Alright folks, I finally got off my butt last night and put together a roadmap for the migration to the new rc.d init scripts that were imported from NetBSD a long time ago and just sat in the tree.
M1 (Patch included)
Setup infrastructure
Make rcorder compile
Hook rc.subr into the distribution (and mergemaster)
Hook rcorder into the world
Add toggle in rc.conf to switch between rc_ng and current boot
scripts
M2
Get FreeBSD to boot with the new boot scripts
Rewrite the /etc/rc.d scripts to work with FreeBSD
M3
Add some FreeBSD specific support into rc.subr
M4
Add true dependency checking to the infrastructure so that
starting nfsd will start mountd and rpcbind
add support into rc.subr
Add dependencies into rc.d scripts
I'd like a couple of people to take a look at this and then I'll submit a pr for it if there aren't too many objections. I'm expecting M2 to run into quite a bikeshed, but hey, I got my nice shiny asbestos back from the cleaners.
The FreeBSD C99/POSIX Conformance Project aims to implement all requirements of the C99 Standard and the latest 1003.1-200x POSIX draft (currently Draft 7). In cases where aspects of the standard cannot be followed, those aspects will be documented in the c99(7) or posix(7) manuals. It is also an aim of this project to implement regression tests to ensure correctness whenever possible.
Patches that implement the <stdint.h> and <inttypes.h> headers, and modifications to printf(3) have been developed and will be committed shortly. They will allow us to use some of the new types C99 introduces, such as intmax_t and the printf(3) conversion specifier "%j".

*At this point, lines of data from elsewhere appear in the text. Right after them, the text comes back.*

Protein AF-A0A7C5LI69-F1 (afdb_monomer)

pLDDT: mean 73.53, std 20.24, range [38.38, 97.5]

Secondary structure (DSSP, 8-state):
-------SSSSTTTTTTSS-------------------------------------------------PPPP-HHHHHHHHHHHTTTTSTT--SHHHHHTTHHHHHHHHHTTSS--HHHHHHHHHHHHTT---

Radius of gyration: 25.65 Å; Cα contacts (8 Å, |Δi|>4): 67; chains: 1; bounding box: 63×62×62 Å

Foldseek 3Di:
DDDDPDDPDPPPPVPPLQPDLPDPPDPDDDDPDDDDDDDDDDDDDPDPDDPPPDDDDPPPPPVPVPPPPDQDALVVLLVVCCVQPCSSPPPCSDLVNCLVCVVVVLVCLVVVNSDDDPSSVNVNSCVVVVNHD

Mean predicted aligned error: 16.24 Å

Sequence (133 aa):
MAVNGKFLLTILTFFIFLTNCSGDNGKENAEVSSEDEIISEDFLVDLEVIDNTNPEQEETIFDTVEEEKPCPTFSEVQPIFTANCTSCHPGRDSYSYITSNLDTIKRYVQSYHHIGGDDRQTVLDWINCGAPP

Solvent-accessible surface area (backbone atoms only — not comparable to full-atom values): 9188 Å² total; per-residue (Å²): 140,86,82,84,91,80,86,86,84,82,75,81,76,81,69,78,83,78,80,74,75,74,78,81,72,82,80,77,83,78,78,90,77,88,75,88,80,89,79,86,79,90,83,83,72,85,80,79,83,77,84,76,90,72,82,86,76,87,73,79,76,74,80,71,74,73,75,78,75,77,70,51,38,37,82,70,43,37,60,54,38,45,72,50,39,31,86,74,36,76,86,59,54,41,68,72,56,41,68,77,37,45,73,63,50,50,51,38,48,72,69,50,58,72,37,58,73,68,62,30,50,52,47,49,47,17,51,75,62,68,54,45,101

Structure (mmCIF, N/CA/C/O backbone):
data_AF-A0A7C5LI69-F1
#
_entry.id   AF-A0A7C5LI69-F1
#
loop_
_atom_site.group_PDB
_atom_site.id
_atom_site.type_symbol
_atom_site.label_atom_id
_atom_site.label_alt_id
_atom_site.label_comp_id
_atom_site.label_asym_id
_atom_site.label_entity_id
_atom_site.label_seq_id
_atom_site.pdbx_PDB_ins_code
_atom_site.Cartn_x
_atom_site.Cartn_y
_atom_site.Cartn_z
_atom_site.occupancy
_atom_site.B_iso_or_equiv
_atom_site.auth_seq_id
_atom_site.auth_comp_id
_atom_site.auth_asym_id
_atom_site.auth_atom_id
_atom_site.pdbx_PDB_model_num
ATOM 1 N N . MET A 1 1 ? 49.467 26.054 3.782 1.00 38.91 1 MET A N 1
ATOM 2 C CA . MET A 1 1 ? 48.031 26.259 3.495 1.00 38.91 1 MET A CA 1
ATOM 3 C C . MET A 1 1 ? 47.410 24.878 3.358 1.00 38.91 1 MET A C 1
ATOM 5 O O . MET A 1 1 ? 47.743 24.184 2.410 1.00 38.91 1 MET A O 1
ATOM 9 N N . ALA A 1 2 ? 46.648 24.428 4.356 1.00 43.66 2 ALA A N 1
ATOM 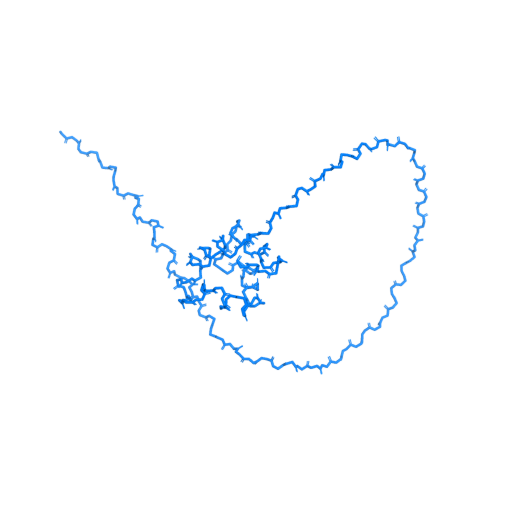10 C CA . ALA A 1 2 ? 46.063 23.088 4.398 1.00 43.66 2 ALA A CA 1
ATOM 11 C C . ALA A 1 2 ? 44.567 23.192 4.081 1.00 43.66 2 ALA A C 1
ATOM 13 O O . ALA A 1 2 ? 43.816 23.812 4.832 1.00 43.66 2 ALA A O 1
ATOM 14 N N . VAL A 1 3 ? 44.151 22.632 2.947 1.00 47.62 3 VAL A N 1
ATOM 15 C CA . VAL A 1 3 ? 42.739 22.503 2.574 1.00 47.62 3 VAL A CA 1
ATOM 16 C C . VAL A 1 3 ? 42.179 21.226 3.199 1.00 47.62 3 VAL A C 1
ATOM 18 O O . VAL A 1 3 ? 42.684 20.128 2.976 1.00 47.62 3 VAL A O 1
ATOM 21 N N . ASN A 1 4 ? 41.154 21.406 4.030 1.00 45.53 4 ASN A N 1
ATOM 22 C CA . ASN A 1 4 ? 40.419 20.368 4.743 1.00 45.53 4 ASN A CA 1
ATOM 23 C C . ASN A 1 4 ? 39.640 19.464 3.770 1.00 45.53 4 ASN A C 1
ATOM 25 O O . ASN A 1 4 ? 38.619 19.867 3.220 1.00 45.53 4 ASN A O 1
ATOM 29 N N . GLY A 1 5 ? 40.096 18.222 3.598 1.00 47.41 5 GLY A N 1
ATOM 30 C CA . GLY A 1 5 ? 39.436 17.182 2.801 1.00 47.41 5 GLY A CA 1
ATOM 31 C C . GLY A 1 5 ? 38.336 16.439 3.565 1.00 47.41 5 GLY A C 1
ATOM 32 O O . GLY A 1 5 ? 38.456 15.245 3.814 1.00 47.41 5 GLY A O 1
ATOM 33 N N . LYS A 1 6 ? 37.264 17.137 3.951 1.00 51.31 6 LYS A N 1
ATOM 34 C CA . LYS A 1 6 ? 36.040 16.540 4.520 1.00 51.31 6 LYS A CA 1
ATOM 35 C C . LYS A 1 6 ? 34.835 16.964 3.682 1.00 51.31 6 LYS A C 1
ATOM 37 O O . LYS A 1 6 ? 34.054 17.795 4.119 1.00 51.31 6 LYS A O 1
ATOM 42 N N . PHE A 1 7 ? 34.707 16.460 2.454 1.00 49.88 7 PHE A N 1
ATOM 43 C CA . PHE A 1 7 ? 33.511 16.748 1.644 1.00 49.88 7 PHE A CA 1
ATOM 44 C C . PHE A 1 7 ? 33.137 15.665 0.619 1.00 49.88 7 PHE A C 1
ATOM 46 O O . PHE A 1 7 ? 32.460 15.945 -0.361 1.00 49.88 7 PHE A O 1
ATOM 53 N N . LEU A 1 8 ? 33.573 14.417 0.811 1.00 49.34 8 LEU A N 1
ATOM 54 C CA . LEU A 1 8 ? 33.430 13.367 -0.210 1.00 49.34 8 LEU A CA 1
ATOM 55 C C . LEU A 1 8 ? 32.892 12.038 0.335 1.00 49.34 8 LEU A C 1
ATOM 57 O O . LEU A 1 8 ? 33.268 10.979 -0.151 1.00 49.34 8 LEU A O 1
ATOM 61 N N . LEU A 1 9 ? 32.009 12.069 1.339 1.00 46.00 9 LEU A N 1
ATOM 62 C CA . LEU A 1 9 ? 31.410 10.835 1.867 1.00 46.00 9 LEU A CA 1
ATOM 63 C C . LEU A 1 9 ? 29.898 10.914 2.128 1.00 46.00 9 LEU A C 1
ATOM 65 O O . LEU A 1 9 ? 29.391 10.203 2.985 1.00 46.00 9 LEU A O 1
ATOM 69 N N . THR A 1 10 ? 29.169 11.758 1.392 1.00 49.47 10 THR A N 1
ATOM 70 C CA . THR A 1 10 ? 27.701 11.878 1.547 1.00 49.47 10 THR A CA 1
ATOM 71 C C . THR A 1 10 ? 26.918 11.545 0.272 1.00 49.47 10 THR A C 1
ATOM 73 O O . THR A 1 10 ? 25.698 11.606 0.276 1.00 49.47 10 THR A O 1
ATOM 76 N N . ILE A 1 11 ? 27.587 11.174 -0.827 1.00 49.22 11 ILE A N 1
ATOM 77 C CA . ILE A 1 11 ? 26.923 10.932 -2.127 1.00 49.22 11 ILE A CA 1
ATOM 78 C C . ILE A 1 11 ? 26.750 9.425 -2.425 1.00 49.22 11 ILE A C 1
ATOM 80 O O . ILE A 1 11 ? 25.998 9.052 -3.319 1.00 49.22 11 ILE A O 1
ATOM 84 N N . LEU A 1 12 ? 27.378 8.526 -1.655 1.00 40.97 12 LEU A N 1
ATOM 85 C CA . LEU A 1 12 ? 27.426 7.093 -1.993 1.00 40.97 12 LEU A CA 1
ATOM 86 C C . LEU A 1 12 ? 26.361 6.203 -1.320 1.00 40.97 12 LEU A C 1
ATOM 88 O O . LEU A 1 12 ? 26.384 4.993 -1.515 1.00 40.97 12 LEU A O 1
ATOM 92 N N . THR A 1 13 ? 25.422 6.753 -0.547 1.00 50.03 13 THR A N 1
ATOM 93 C CA . THR A 1 13 ? 24.314 5.971 0.046 1.00 50.03 13 THR A CA 1
ATOM 94 C C . THR A 1 13 ? 22.998 6.092 -0.719 1.00 50.03 13 THR A C 1
ATOM 96 O O . THR A 1 13 ? 22.079 5.324 -0.458 1.00 50.03 13 THR A O 1
ATOM 99 N N . PHE A 1 14 ? 22.903 6.985 -1.709 1.00 42.25 14 PHE A N 1
ATOM 100 C CA . P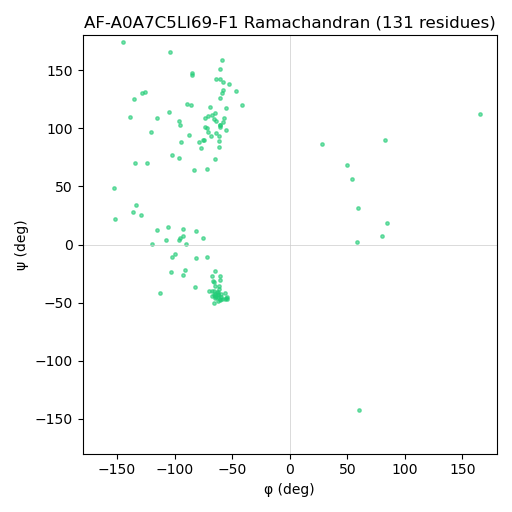HE A 1 14 ? 21.665 7.189 -2.472 1.00 42.25 14 PHE A CA 1
ATOM 101 C C . PHE A 1 14 ? 21.449 6.161 -3.603 1.00 42.25 14 PHE A C 1
ATOM 103 O O . PHE A 1 14 ? 20.363 6.082 -4.164 1.00 42.25 14 PHE A O 1
ATOM 110 N N . PHE A 1 15 ? 22.462 5.353 -3.942 1.00 44.25 15 PHE A N 1
ATOM 111 C CA . PHE A 1 15 ? 22.449 4.482 -5.130 1.00 44.25 15 PHE A CA 1
ATOM 112 C C . PHE A 1 15 ? 22.296 2.974 -4.852 1.00 44.25 15 PHE A C 1
ATOM 114 O O . PHE A 1 15 ? 22.308 2.188 -5.796 1.00 44.25 15 PHE A O 1
ATOM 121 N N . ILE A 1 16 ? 22.115 2.538 -3.598 1.00 51.81 16 ILE A N 1
ATOM 122 C CA . ILE A 1 16 ? 22.035 1.097 -3.253 1.00 51.81 16 ILE A CA 1
ATOM 123 C C . ILE A 1 16 ? 20.583 0.559 -3.250 1.00 51.81 16 ILE A C 1
ATOM 125 O O . ILE A 1 16 ? 20.350 -0.593 -2.915 1.00 51.81 16 ILE A O 1
ATOM 129 N N . PHE A 1 17 ? 19.582 1.334 -3.681 1.00 49.25 17 PHE A N 1
ATOM 130 C CA . PHE A 1 17 ? 18.188 0.852 -3.756 1.00 49.25 17 PHE A CA 1
ATOM 131 C C . PHE A 1 17 ? 17.757 0.321 -5.137 1.00 49.25 17 PHE A C 1
ATOM 133 O O . PHE A 1 17 ? 16.599 -0.037 -5.321 1.00 49.25 17 PHE A O 1
ATOM 140 N N . LEU A 1 18 ? 18.666 0.229 -6.116 1.00 51.41 18 LEU A N 1
ATOM 141 C CA . LEU A 1 18 ? 18.312 -0.101 -7.507 1.00 51.41 18 LEU A CA 1
ATOM 142 C C . LEU A 1 18 ? 18.323 -1.597 -7.872 1.00 51.41 18 LEU A C 1
ATOM 144 O O . LEU A 1 18 ? 18.077 -1.923 -9.030 1.00 51.41 18 LEU A O 1
ATOM 148 N N . THR A 1 19 ? 18.629 -2.521 -6.958 1.00 55.31 19 THR A N 1
ATOM 149 C CA . THR A 1 19 ? 19.172 -3.823 -7.396 1.00 55.31 19 THR A CA 1
ATOM 150 C C . THR A 1 19 ? 18.369 -5.089 -7.152 1.00 55.31 19 THR A C 1
ATOM 152 O O . THR A 1 19 ? 18.953 -6.139 -7.376 1.00 55.31 19 THR A O 1
ATOM 155 N N . ASN A 1 20 ? 17.082 -5.088 -6.782 1.00 54.91 20 ASN A N 1
ATOM 156 C CA . ASN A 1 20 ? 16.362 -6.376 -6.691 1.00 54.91 20 ASN A CA 1
ATOM 157 C C . ASN A 1 20 ? 14.842 -6.319 -6.904 1.00 54.91 20 ASN A C 1
ATOM 159 O O . ASN A 1 20 ? 14.096 -6.958 -6.174 1.00 54.91 20 ASN A O 1
ATOM 163 N N . CYS A 1 21 ? 14.374 -5.651 -7.956 1.00 63.41 21 CYS A N 1
ATOM 164 C CA . CYS A 1 21 ? 13.037 -5.910 -8.502 1.00 63.41 21 CYS A CA 1
ATOM 165 C C . CYS A 1 21 ? 13.036 -7.273 -9.229 1.00 63.41 21 CYS A C 1
ATOM 167 O O . CYS A 1 21 ? 12.971 -7.321 -10.458 1.00 63.41 21 CYS A O 1
ATOM 169 N N . SER A 1 22 ? 13.237 -8.389 -8.517 1.00 59.69 22 SER A N 1
ATOM 170 C CA . SER A 1 22 ? 13.192 -9.715 -9.149 1.00 59.69 22 SER A CA 1
ATOM 171 C C . SER A 1 22 ? 11.773 -9.961 -9.654 1.00 59.69 22 SER A C 1
ATOM 173 O O . SER A 1 22 ? 10.830 -10.007 -8.871 1.00 59.69 22 SER A O 1
ATOM 175 N N . GLY A 1 23 ? 11.646 -10.029 -10.981 1.00 49.91 23 GLY A N 1
ATOM 176 C CA . GLY A 1 23 ? 10.385 -9.985 -11.705 1.00 49.91 23 GLY A CA 1
ATOM 177 C C . GLY A 1 23 ? 9.411 -11.077 -11.287 1.00 49.91 23 GLY A C 1
ATOM 178 O O . GLY A 1 23 ? 9.571 -12.237 -11.662 1.00 49.91 23 GLY A O 1
ATOM 179 N N . ASP A 1 24 ? 8.358 -10.667 -10.588 1.00 47.06 24 ASP A N 1
ATOM 180 C CA . ASP A 1 24 ? 7.130 -11.439 -10.473 1.00 47.06 24 ASP A CA 1
ATOM 181 C C . ASP A 1 24 ? 6.346 -11.272 -11.785 1.00 47.06 24 ASP A C 1
ATOM 183 O O . ASP A 1 24 ? 5.526 -10.365 -11.965 1.00 47.06 24 ASP A O 1
ATOM 187 N N . ASN A 1 25 ? 6.720 -12.075 -12.784 1.00 44.84 25 ASN A N 1
ATOM 188 C CA . ASN A 1 25 ? 5.924 -12.229 -13.991 1.00 44.84 25 ASN A CA 1
ATOM 189 C C . ASN A 1 25 ? 4.679 -13.019 -13.608 1.00 44.84 25 ASN A C 1
ATOM 191 O O . ASN A 1 25 ? 4.764 -14.211 -13.310 1.00 44.84 25 ASN A O 1
ATOM 195 N N . GLY A 1 26 ? 3.541 -12.328 -13.638 1.00 49.19 26 GLY A N 1
ATOM 196 C CA . GLY A 1 26 ? 2.232 -12.878 -13.342 1.00 49.19 26 GLY A CA 1
ATOM 197 C C . GLY A 1 26 ? 2.026 -14.261 -13.952 1.00 49.19 26 GLY A C 1
ATOM 198 O O . GLY A 1 26 ? 2.048 -14.443 -15.167 1.00 49.19 26 GLY A O 1
ATOM 199 N N . LYS A 1 27 ? 1.775 -15.234 -13.078 1.00 38.38 27 LYS A N 1
ATOM 200 C CA . LYS A 1 27 ? 0.901 -16.352 -13.408 1.00 38.38 27 LYS A CA 1
ATOM 201 C C . LYS A 1 27 ? -0.491 -16.005 -12.911 1.00 38.38 27 LYS A C 1
ATOM 203 O O . LYS A 1 27 ? -0.872 -16.292 -11.782 1.00 38.38 27 LYS A O 1
ATOM 208 N N . GLU A 1 28 ? -1.219 -15.333 -13.786 1.00 60.75 28 GLU A N 1
ATOM 209 C CA . GLU A 1 28 ? -2.667 -15.426 -13.839 1.00 60.75 28 GLU A CA 1
ATOM 210 C C . GLU A 1 28 ? -3.085 -16.895 -14.063 1.00 60.75 28 GLU A C 1
ATOM 212 O O . GLU A 1 28 ? -2.457 -17.619 -14.838 1.00 60.75 28 GLU A O 1
ATOM 217 N N . ASN A 1 29 ? -4.154 -17.295 -13.369 1.00 50.12 29 ASN A N 1
ATOM 218 C CA . ASN A 1 29 ? -4.885 -18.567 -13.446 1.00 50.12 29 ASN A CA 1
ATOM 219 C C . ASN A 1 29 ? -4.300 -19.752 -12.655 1.00 50.12 29 ASN A C 1
ATOM 221 O O . ASN A 1 29 ? -3.580 -20.598 -13.183 1.00 50.12 29 ASN A O 1
ATOM 225 N N . ALA A 1 30 ? -4.734 -19.875 -11.400 1.00 38.78 30 ALA A N 1
ATOM 226 C CA . ALA A 1 30 ? -5.000 -21.181 -10.809 1.00 38.78 30 ALA A CA 1
ATOM 227 C C . ALA A 1 30 ? -6.503 -21.240 -10.518 1.00 38.78 30 ALA A C 1
ATOM 229 O O . ALA A 1 30 ? -7.014 -20.503 -9.675 1.00 38.78 30 ALA A O 1
ATOM 230 N N . GLU A 1 31 ? -7.195 -22.050 -11.316 1.00 43.84 31 GLU A N 1
ATOM 231 C CA . GLU A 1 31 ? -8.593 -22.420 -11.147 1.00 43.84 31 GLU A CA 1
ATOM 232 C C . GLU A 1 31 ? -8.874 -22.815 -9.694 1.00 43.84 31 GLU A C 1
ATOM 234 O O . GLU A 1 31 ? -8.159 -23.615 -9.090 1.00 43.84 31 GLU A O 1
ATOM 239 N N . VAL A 1 32 ? -9.951 -22.253 -9.149 1.00 48.25 32 VAL A N 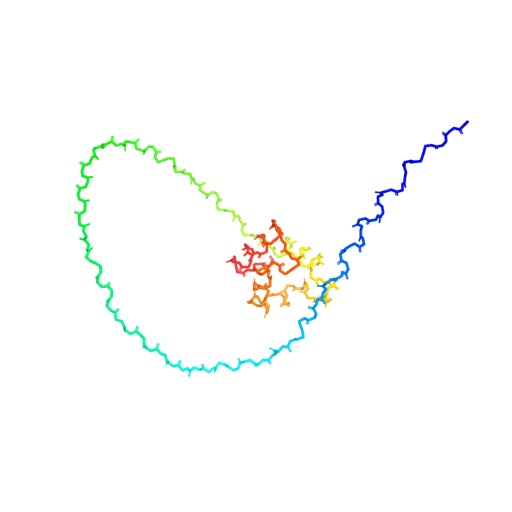1
ATOM 240 C CA . VAL A 1 32 ? -10.648 -22.803 -7.989 1.00 48.25 32 VAL A CA 1
ATOM 241 C C . VAL A 1 32 ? -11.132 -24.200 -8.382 1.00 48.25 32 VAL A C 1
ATOM 243 O O . VAL A 1 32 ? -12.119 -24.340 -9.099 1.00 48.25 32 VAL A O 1
ATOM 246 N N . SER A 1 33 ? -10.407 -25.225 -7.936 1.00 45.69 33 SER A N 1
ATOM 247 C CA . SER A 1 33 ? -10.888 -26.603 -7.887 1.00 45.69 33 SER A CA 1
ATOM 248 C C . SER A 1 33 ? -11.428 -26.845 -6.487 1.00 45.69 33 SER A C 1
ATOM 250 O O . SER A 1 33 ? -10.676 -26.970 -5.522 1.00 45.69 33 SER A O 1
ATOM 252 N N . SER A 1 34 ? -12.751 -26.826 -6.390 1.00 66.12 34 SER A N 1
ATOM 253 C CA . SER A 1 34 ? -13.512 -27.284 -5.238 1.00 66.12 34 SER A CA 1
ATOM 254 C C . SER A 1 34 ? -13.479 -28.806 -5.198 1.00 66.12 34 SER A C 1
ATOM 256 O O . SER A 1 34 ? -14.142 -29.436 -6.021 1.00 66.12 34 SER A O 1
ATOM 258 N N . GLU A 1 35 ? -12.760 -29.382 -4.242 1.00 59.12 35 GLU A N 1
ATOM 259 C CA . GLU A 1 35 ? -13.003 -30.755 -3.811 1.00 59.12 35 GLU A CA 1
ATOM 260 C C . GLU A 1 35 ? -12.980 -30.801 -2.286 1.00 59.12 35 GLU A C 1
ATOM 262 O O . GLU A 1 35 ? -12.063 -30.310 -1.627 1.00 59.12 35 GLU A O 1
ATOM 267 N N . ASP A 1 36 ? -14.085 -31.322 -1.773 1.00 55.66 36 ASP A N 1
ATOM 268 C CA . ASP A 1 36 ? -14.377 -31.605 -0.385 1.00 55.66 36 ASP A CA 1
ATOM 269 C C . ASP A 1 36 ? -13.285 -32.460 0.265 1.00 55.66 36 ASP A C 1
ATOM 271 O O . ASP A 1 36 ? -12.897 -33.493 -0.279 1.00 55.66 36 ASP A O 1
ATOM 275 N N . GLU A 1 37 ? -12.901 -32.129 1.498 1.00 53.31 37 GLU A N 1
ATOM 276 C CA . GLU A 1 37 ? -12.516 -33.179 2.435 1.00 53.31 37 GLU A CA 1
ATOM 277 C C . GLU A 1 37 ? -13.070 -32.884 3.829 1.00 53.31 37 GLU A C 1
ATOM 279 O O . GLU A 1 37 ? -12.708 -31.938 4.530 1.00 53.31 37 GLU A O 1
ATOM 284 N N . ILE A 1 38 ? -14.042 -33.719 4.170 1.00 57.62 38 ILE A N 1
ATOM 285 C CA . ILE A 1 38 ? -14.680 -33.870 5.465 1.00 57.62 38 ILE A CA 1
ATOM 286 C C . ILE A 1 38 ? -13.641 -34.488 6.402 1.00 57.62 38 ILE A C 1
ATOM 288 O O . ILE A 1 38 ? -13.226 -35.623 6.182 1.00 57.62 38 ILE A O 1
ATOM 292 N N . ILE A 1 39 ? -13.274 -33.788 7.475 1.00 54.44 39 ILE A N 1
ATOM 293 C CA . ILE A 1 39 ? -12.677 -34.424 8.655 1.00 54.44 39 ILE A CA 1
ATOM 294 C C . ILE A 1 39 ? -13.576 -34.111 9.845 1.00 54.44 39 ILE A C 1
ATOM 296 O O . ILE A 1 39 ? -13.536 -33.042 10.451 1.00 54.44 39 ILE A O 1
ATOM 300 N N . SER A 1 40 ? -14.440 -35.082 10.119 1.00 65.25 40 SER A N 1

Some progress has been made on the proc locking this month. Also, a new LOCK_DEBUG macro was defined to allow some locking infrastructure to be more efficient. Kernels now only include the filenames of files calling mutex, sx, or semaphore lock operations if the filenames are needed. Also, mutex operations are no longer inlined if any debugging options are turned on. The ucred API was also overhauled to be more locking friendly. A group has also started investigating the tty subsystem to design and possibly implement a locking strategy.